Dealing with Docker Problems

Author

Jon Reades

Published

September 27, 2024

There are two types of problems that you’re likely to encounter when trying to use Docker:

  1. Errors installing Docker
  2. Errors running Docker

The vast majority of people encountering these issues will be on Windows machines.

Errors Installing Docker

Unsupported Version

The only problem that is common to both Windows and macOS machines is the ‘unsupported version’ (or similar wording) error. This happens when you are running an older version of the Operating System that is no longer supported by Docker’s most recent installer.

If you are not able to update your computer’s operating system to a more recent release, then your only option is to use an older version of Docker. You can find older versions of Docker to install, though for very old machines this may still not resolve the ‘unsupported version’ problem.

Problems with WSL2

If you have problems that mention WSL/WSL2 (this could be errors installing or updating this system) and you are sure that you’ve installed and updated WSL, then you may need to try using ‘Hyper-V’ instead. This is a ‘second-best’ workaround that has worked for some people.

Enabling Hyper-V

Microsoft has instructions here on how to enable Hyper-V on your Windows machine. You will need to restart your computer after enabling Hyper-V. These instructions may also help.

You will then need to look at the Docker settings and change the Use the WSL2 based engine to Use the Hyper-V based engine.

Problems with Admin Rights

If you are unable to install Docker on your computer (e.g. because you are an apprentice with a corporate laptop), you may wish to try using Podman instead. Podman is runs in ‘user space’, which means that it does not need admin rights to run. You can find out more about Podman here. Our limited testing suggests that it works well with the SDS environment.

You will need to:

  1. Download and install the Podman CLI and Desktop from here.
  2. Run the following command in the PowerShell or Terminal:
    podman machine init
    podman machine start
  3. And then run this command in PowerShell or Terminal to download the SDS image with podman pull jreades/sds:2024-intel (or jreades/sds:2024-silicon for M-chip Macs)

Errors Running Docker

If you have managed to install Docker (or Podman, if it came to that) and have managed to ‘pull’ a disk image then the last remaining obstacle to running Docker is, typically, running out of disk space.

Dealing with Disk Space

Some Windows PCs (especially those sold with Windows10) have two drives (C and D). The C drive may fill up very quickly once you start installing and running software or processing data. In that case you may want to store your Docker images on the D drive.
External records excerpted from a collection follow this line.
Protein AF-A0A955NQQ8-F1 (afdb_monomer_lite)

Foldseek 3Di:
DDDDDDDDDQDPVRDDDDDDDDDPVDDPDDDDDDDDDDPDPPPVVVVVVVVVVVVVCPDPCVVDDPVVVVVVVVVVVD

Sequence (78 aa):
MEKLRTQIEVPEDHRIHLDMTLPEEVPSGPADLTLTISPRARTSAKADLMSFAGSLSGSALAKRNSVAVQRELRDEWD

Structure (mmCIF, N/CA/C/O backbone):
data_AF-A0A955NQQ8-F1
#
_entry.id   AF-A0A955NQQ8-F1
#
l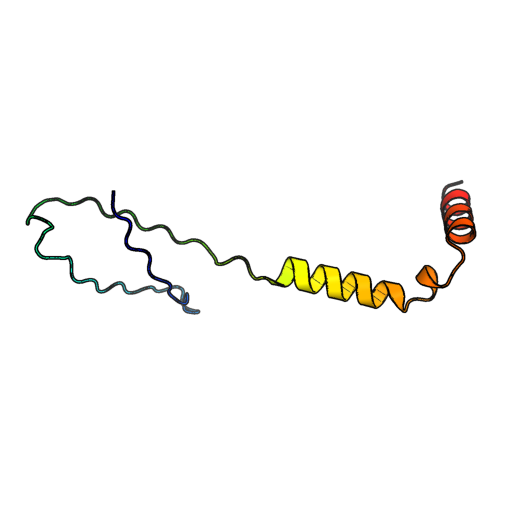oop_
_atom_site.group_PDB
_atom_site.id
_atom_site.type_symbol
_atom_site.label_atom_id
_atom_site.label_alt_id
_atom_site.label_comp_id
_atom_site.label_asym_id
_atom_site.label_entity_id
_atom_site.label_seq_id
_atom_site.pdbx_PDB_ins_code
_atom_site.Cartn_x
_atom_site.Cartn_y
_atom_site.Cartn_z
_atom_site.occupancy
_atom_site.B_iso_or_equiv
_atom_site.auth_seq_id
_atom_site.auth_comp_id
_atom_site.auth_asym_id
_atom_site.auth_atom_id
_atom_site.pdbx_PDB_model_num
ATOM 1 N N . MET A 1 1 ? 2.955 0.322 18.029 1.00 48.91 1 MET A N 1
ATOM 2 C CA . MET A 1 1 ? 1.794 0.531 17.141 1.00 48.91 1 MET A CA 1
ATOM 3 C C . MET A 1 1 ? 1.734 -0.646 16.194 1.00 48.91 1 MET A C 1
ATOM 5 O O . MET A 1 1 ? 2.584 -0.751 15.315 1.00 48.91 1 MET A O 1
ATOM 9 N N . GLU A 1 2 ? 0.816 -1.568 16.438 1.00 51.62 2 GLU A N 1
ATOM 10 C CA . GLU A 1 2 ? 0.592 -2.706 15.554 1.00 51.62 2 GLU A CA 1
ATOM 11 C C . GLU A 1 2 ? -0.141 -2.204 14.306 1.00 51.62 2 GLU A C 1
ATOM 13 O O . GLU A 1 2 ? -1.137 -1.491 14.407 1.00 51.62 2 GLU A O 1
ATOM 18 N N . LYS A 1 3 ? 0.424 -2.454 13.122 1.00 58.25 3 LYS A N 1
ATOM 19 C CA . LYS A 1 3 ? -0.138 -1.981 11.852 1.00 58.25 3 LYS A CA 1
ATOM 20 C C . LYS A 1 3 ? -0.831 -3.154 11.184 1.00 58.25 3 LYS A C 1
ATOM 22 O O . LYS A 1 3 ? -0.152 -4.089 10.761 1.00 58.25 3 LYS A O 1
ATOM 27 N N . LEU A 1 4 ? -2.152 -3.087 11.048 1.00 64.06 4 LEU A N 1
ATOM 28 C CA . LEU A 1 4 ? -2.887 -4.057 10.246 1.00 64.06 4 LEU A CA 1
ATOM 29 C C . LEU A 1 4 ? -2.452 -3.910 8.781 1.00 64.06 4 LEU A C 1
ATOM 31 O O . LEU A 1 4 ? -2.677 -2.875 8.151 1.00 64.06 4 LEU A O 1
ATOM 35 N N . ARG A 1 5 ? -1.773 -4.929 8.247 1.00 63.00 5 ARG A N 1
ATOM 36 C CA . ARG A 1 5 ? -1.279 -4.942 6.868 1.00 63.00 5 ARG A CA 1
ATOM 37 C C . ARG A 1 5 ? -2.078 -5.947 6.048 1.00 63.00 5 ARG A C 1
ATOM 39 O O . ARG A 1 5 ? -1.752 -7.128 6.034 1.00 63.00 5 ARG A O 1
ATOM 46 N N . THR A 1 6 ? -3.062 -5.449 5.310 1.00 67.75 6 THR A N 1
ATOM 47 C CA . THR A 1 6 ? -3.833 -6.237 4.341 1.00 67.75 6 THR A CA 1
ATOM 48 C C . THR A 1 6 ? -3.359 -5.936 2.920 1.00 67.75 6 THR A C 1
ATOM 50 O O . THR A 1 6 ? -3.087 -4.786 2.576 1.00 67.75 6 THR A O 1
ATOM 53 N N . GLN A 1 7 ? -3.238 -6.976 2.088 1.00 67.31 7 GLN A N 1
ATOM 54 C CA . GLN A 1 7 ? -3.102 -6.814 0.639 1.00 67.31 7 GLN A CA 1
ATOM 55 C C . GLN A 1 7 ? -4.500 -6.794 0.023 1.00 67.31 7 GLN A C 1
ATOM 57 O O . GLN A 1 7 ? -5.251 -7.749 0.187 1.00 67.31 7 GLN A O 1
ATOM 62 N N . ILE A 1 8 ? -4.827 -5.708 -0.673 1.00 73.19 8 ILE A N 1
ATOM 63 C CA . ILE A 1 8 ? -6.047 -5.581 -1.471 1.00 73.19 8 ILE A CA 1
ATOM 64 C C . ILE A 1 8 ? -5.676 -5.311 -2.927 1.00 73.19 8 ILE A C 1
ATOM 66 O O . ILE A 1 8 ? -4.678 -4.638 -3.205 1.00 73.19 8 ILE A O 1
ATOM 70 N N . GLU A 1 9 ? -6.483 -5.823 -3.849 1.00 76.19 9 GLU A N 1
ATOM 71 C CA . GLU A 1 9 ? -6.473 -5.363 -5.234 1.00 76.19 9 GLU A CA 1
ATOM 72 C C . GLU A 1 9 ? -7.288 -4.072 -5.327 1.00 76.19 9 GLU A C 1
ATOM 74 O O . GLU A 1 9 ? -8.374 -3.971 -4.758 1.00 76.19 9 GLU A O 1
ATOM 79 N N . VAL A 1 10 ? -6.737 -3.061 -6.001 1.00 77.88 10 VAL A N 1
ATOM 80 C CA . VAL A 1 10 ? -7.447 -1.799 -6.236 1.00 77.88 10 VAL A CA 1
ATOM 81 C C . VAL A 1 10 ? -8.374 -2.008 -7.440 1.00 77.88 10 VAL A C 1
ATOM 83 O O . VAL A 1 10 ? -7.857 -2.289 -8.524 1.00 77.88 10 VAL A O 1
ATOM 86 N N . PRO A 1 11 ? -9.706 -1.906 -7.276 1.00 79.69 11 PRO A N 1
ATOM 87 C CA . PRO A 1 11 ? -10.654 -2.116 -8.367 1.00 79.69 11 PRO A CA 1
ATOM 88 C C . PRO A 1 11 ? -10.604 -0.971 -9.389 1.00 79.69 11 PRO A C 1
ATOM 90 O O . PRO A 1 11 ? -10.152 0.132 -9.081 1.00 79.69 11 PRO A O 1
ATOM 93 N N . GLU A 1 12 ? -11.088 -1.217 -10.610 1.00 78.69 12 GLU A N 1
ATOM 94 C CA . GLU A 1 12 ? -11.039 -0.239 -11.713 1.00 78.69 12 GLU A CA 1
ATOM 95 C C . GLU A 1 12 ? -11.817 1.050 -11.415 1.00 78.69 12 GLU A C 1
ATOM 97 O O . GLU A 1 12 ? -11.404 2.140 -11.810 1.00 78.69 12 GLU A O 1
ATOM 102 N N . ASP A 1 13 ? -12.910 0.948 -10.659 1.00 90.62 13 ASP A N 1
ATOM 103 C CA . ASP A 1 13 ? -13.713 2.090 -10.217 1.00 90.62 13 ASP A CA 1
ATOM 104 C C . ASP A 1 13 ? -13.095 2.847 -9.026 1.00 90.62 13 ASP A C 1
ATOM 106 O O . ASP A 1 13 ? -13.637 3.865 -8.591 1.00 90.62 13 ASP A O 1
ATOM 110 N N . HIS A 1 14 ? -11.951 2.368 -8.518 1.00 79.69 14 HIS A N 1
ATOM 111 C CA . HIS A 1 14 ? -11.195 2.918 -7.394 1.00 79.69 14 HIS A CA 1
ATOM 112 C C . HIS A 1 14 ? -12.007 3.043 -6.092 1.00 79.69 14 HIS A C 1
ATOM 114 O O . HIS A 1 14 ? -11.662 3.839 -5.215 1.00 79.69 14 HIS A O 1
ATOM 120 N N . ARG A 1 15 ? -13.071 2.247 -5.926 1.00 82.69 15 ARG A N 1
ATOM 121 C CA 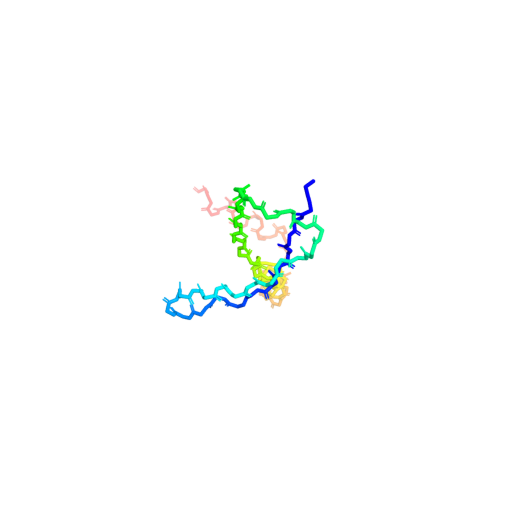. ARG A 1 15 ? -13.880 2.222 -4.700 1.00 82.69 15 ARG A CA 1
ATOM 122 C C . ARG A 1 15 ? -13.463 1.058 -3.810 1.00 82.69 15 ARG A C 1
ATOM 124 O O . ARG A 1 15 ? -13.666 -0.101 -4.147 1.00 82.69 15 ARG A O 1
ATOM 131 N N . ILE A 1 16 ? -12.896 1.365 -2.644 1.00 81.44 16 ILE A N 1
ATOM 132 C CA . ILE A 1 16 ? -12.468 0.357 -1.664 1.00 81.44 16 ILE A CA 1
ATOM 133 C C . ILE A 1 16 ? -13.450 0.364 -0.491 1.00 81.44 16 ILE A C 1
ATOM 135 O O . ILE A 1 16 ? -13.577 1.370 0.205 1.00 81.44 16 ILE A O 1
ATOM 139 N N . HIS A 1 17 ? -14.116 -0.765 -0.251 1.00 81.44 17 HIS A N 1
ATOM 140 C CA . HIS A 1 17 ? -14.892 -0.999 0.966 1.00 81.44 17 HIS A CA 1
ATOM 141 C C . HIS A 1 17 ? -14.048 -1.803 1.960 1.00 81.44 17 HIS A C 1
ATOM 143 O O . HIS A 1 17 ? -13.594 -2.902 1.647 1.00 81.44 17 HIS A O 1
ATOM 149 N N . LEU A 1 18 ? -13.824 -1.237 3.148 1.00 77.50 18 LEU A N 1
ATOM 150 C CA . LEU A 1 18 ? -13.129 -1.888 4.258 1.00 77.50 18 LEU A CA 1
ATOM 151 C C . LEU A 1 18 ? -14.154 -2.288 5.317 1.00 77.50 18 LEU A C 1
ATOM 153 O O . LEU A 1 18 ? -14.732 -1.422 5.969 1.00 77.50 18 LEU A O 1
ATOM 157 N N . ASP A 1 19 ? -14.340 -3.593 5.484 1.00 81.12 19 ASP A N 1
ATOM 158 C CA . ASP A 1 19 ? -15.043 -4.179 6.622 1.00 81.12 19 ASP A CA 1
ATOM 159 C C . ASP A 1 19 ? -14.000 -4.866 7.511 1.00 81.12 19 ASP A C 1
ATOM 161 O O . ASP A 1 19 ? -13.182 -5.656 7.031 1.00 81.12 19 ASP A O 1
ATOM 165 N N . MET A 1 20 ? -13.943 -4.479 8.782 1.00 74.06 20 MET A N 1
ATOM 166 C CA . MET A 1 20 ? -12.889 -4.882 9.708 1.00 74.06 20 MET A CA 1
ATOM 167 C C . MET A 1 20 ? -13.473 -5.089 11.097 1.00 74.06 20 MET A C 1
ATOM 169 O O . MET A 1 20 ? -14.052 -4.181 11.689 1.00 74.06 20 MET A O 1
ATOM 173 N N . THR A 1 21 ? -13.229 -6.271 11.650 1.00 80.25 21 THR A N 1
ATOM 174 C CA . THR A 1 21 ? -13.491 -6.576 13.055 1.00 80.25 21 THR A CA 1
ATOM 175 C C . THR A 1 21 ? -12.227 -6.294 13.863 1.00 80.25 21 THR A C 1
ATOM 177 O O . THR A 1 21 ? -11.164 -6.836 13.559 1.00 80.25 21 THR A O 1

This is a complex process, and you may need assistance, so there is a Moving to the D Drive page to try to talk you through the process.

Other Disk Space Issues

If you don’t have separate C and D drives but still have very little space left on your hard drive then it’s worth remembering that Docker is storing all of the images and containers that you have downloaded and run. You can see how much space Docker is using by running the following command in the PowerShell or Terminal:

docker system df

Deleting an Image

The most ‘intuitive’ way is to delete each image by it’s unique ID:

docker ps -aq # Get list of running processes and work out container IDs to remove
docker rm -f <list of container IDs>
docker images # Get list of available images and work out image IDs to remove
docker rmi -f <list of image IDs>

Deleting by Filter

A more ‘direct’ approach that should be used with some care is to looking for the name of the image and delete that way:

docker ps -aqf "name=sds" --format="{{.Image}} {{.Names}} {{.ID}}" | grep "2024" | cut -d' ' -f3 | xargs docker rm -f
docker images --format="{{.Repository}} {{.Tag}} {{.ID}}" | grep "sds" | cut -d' ' -f3 | xargs docker rmi

The Last Resort

Warning

We only support Anaconda Python as a fallback for students who would otherwise be unable to complete the module because their computer does not support Docker. If you choose to use Anaconda (but could run Docker) then we will not be able to support you.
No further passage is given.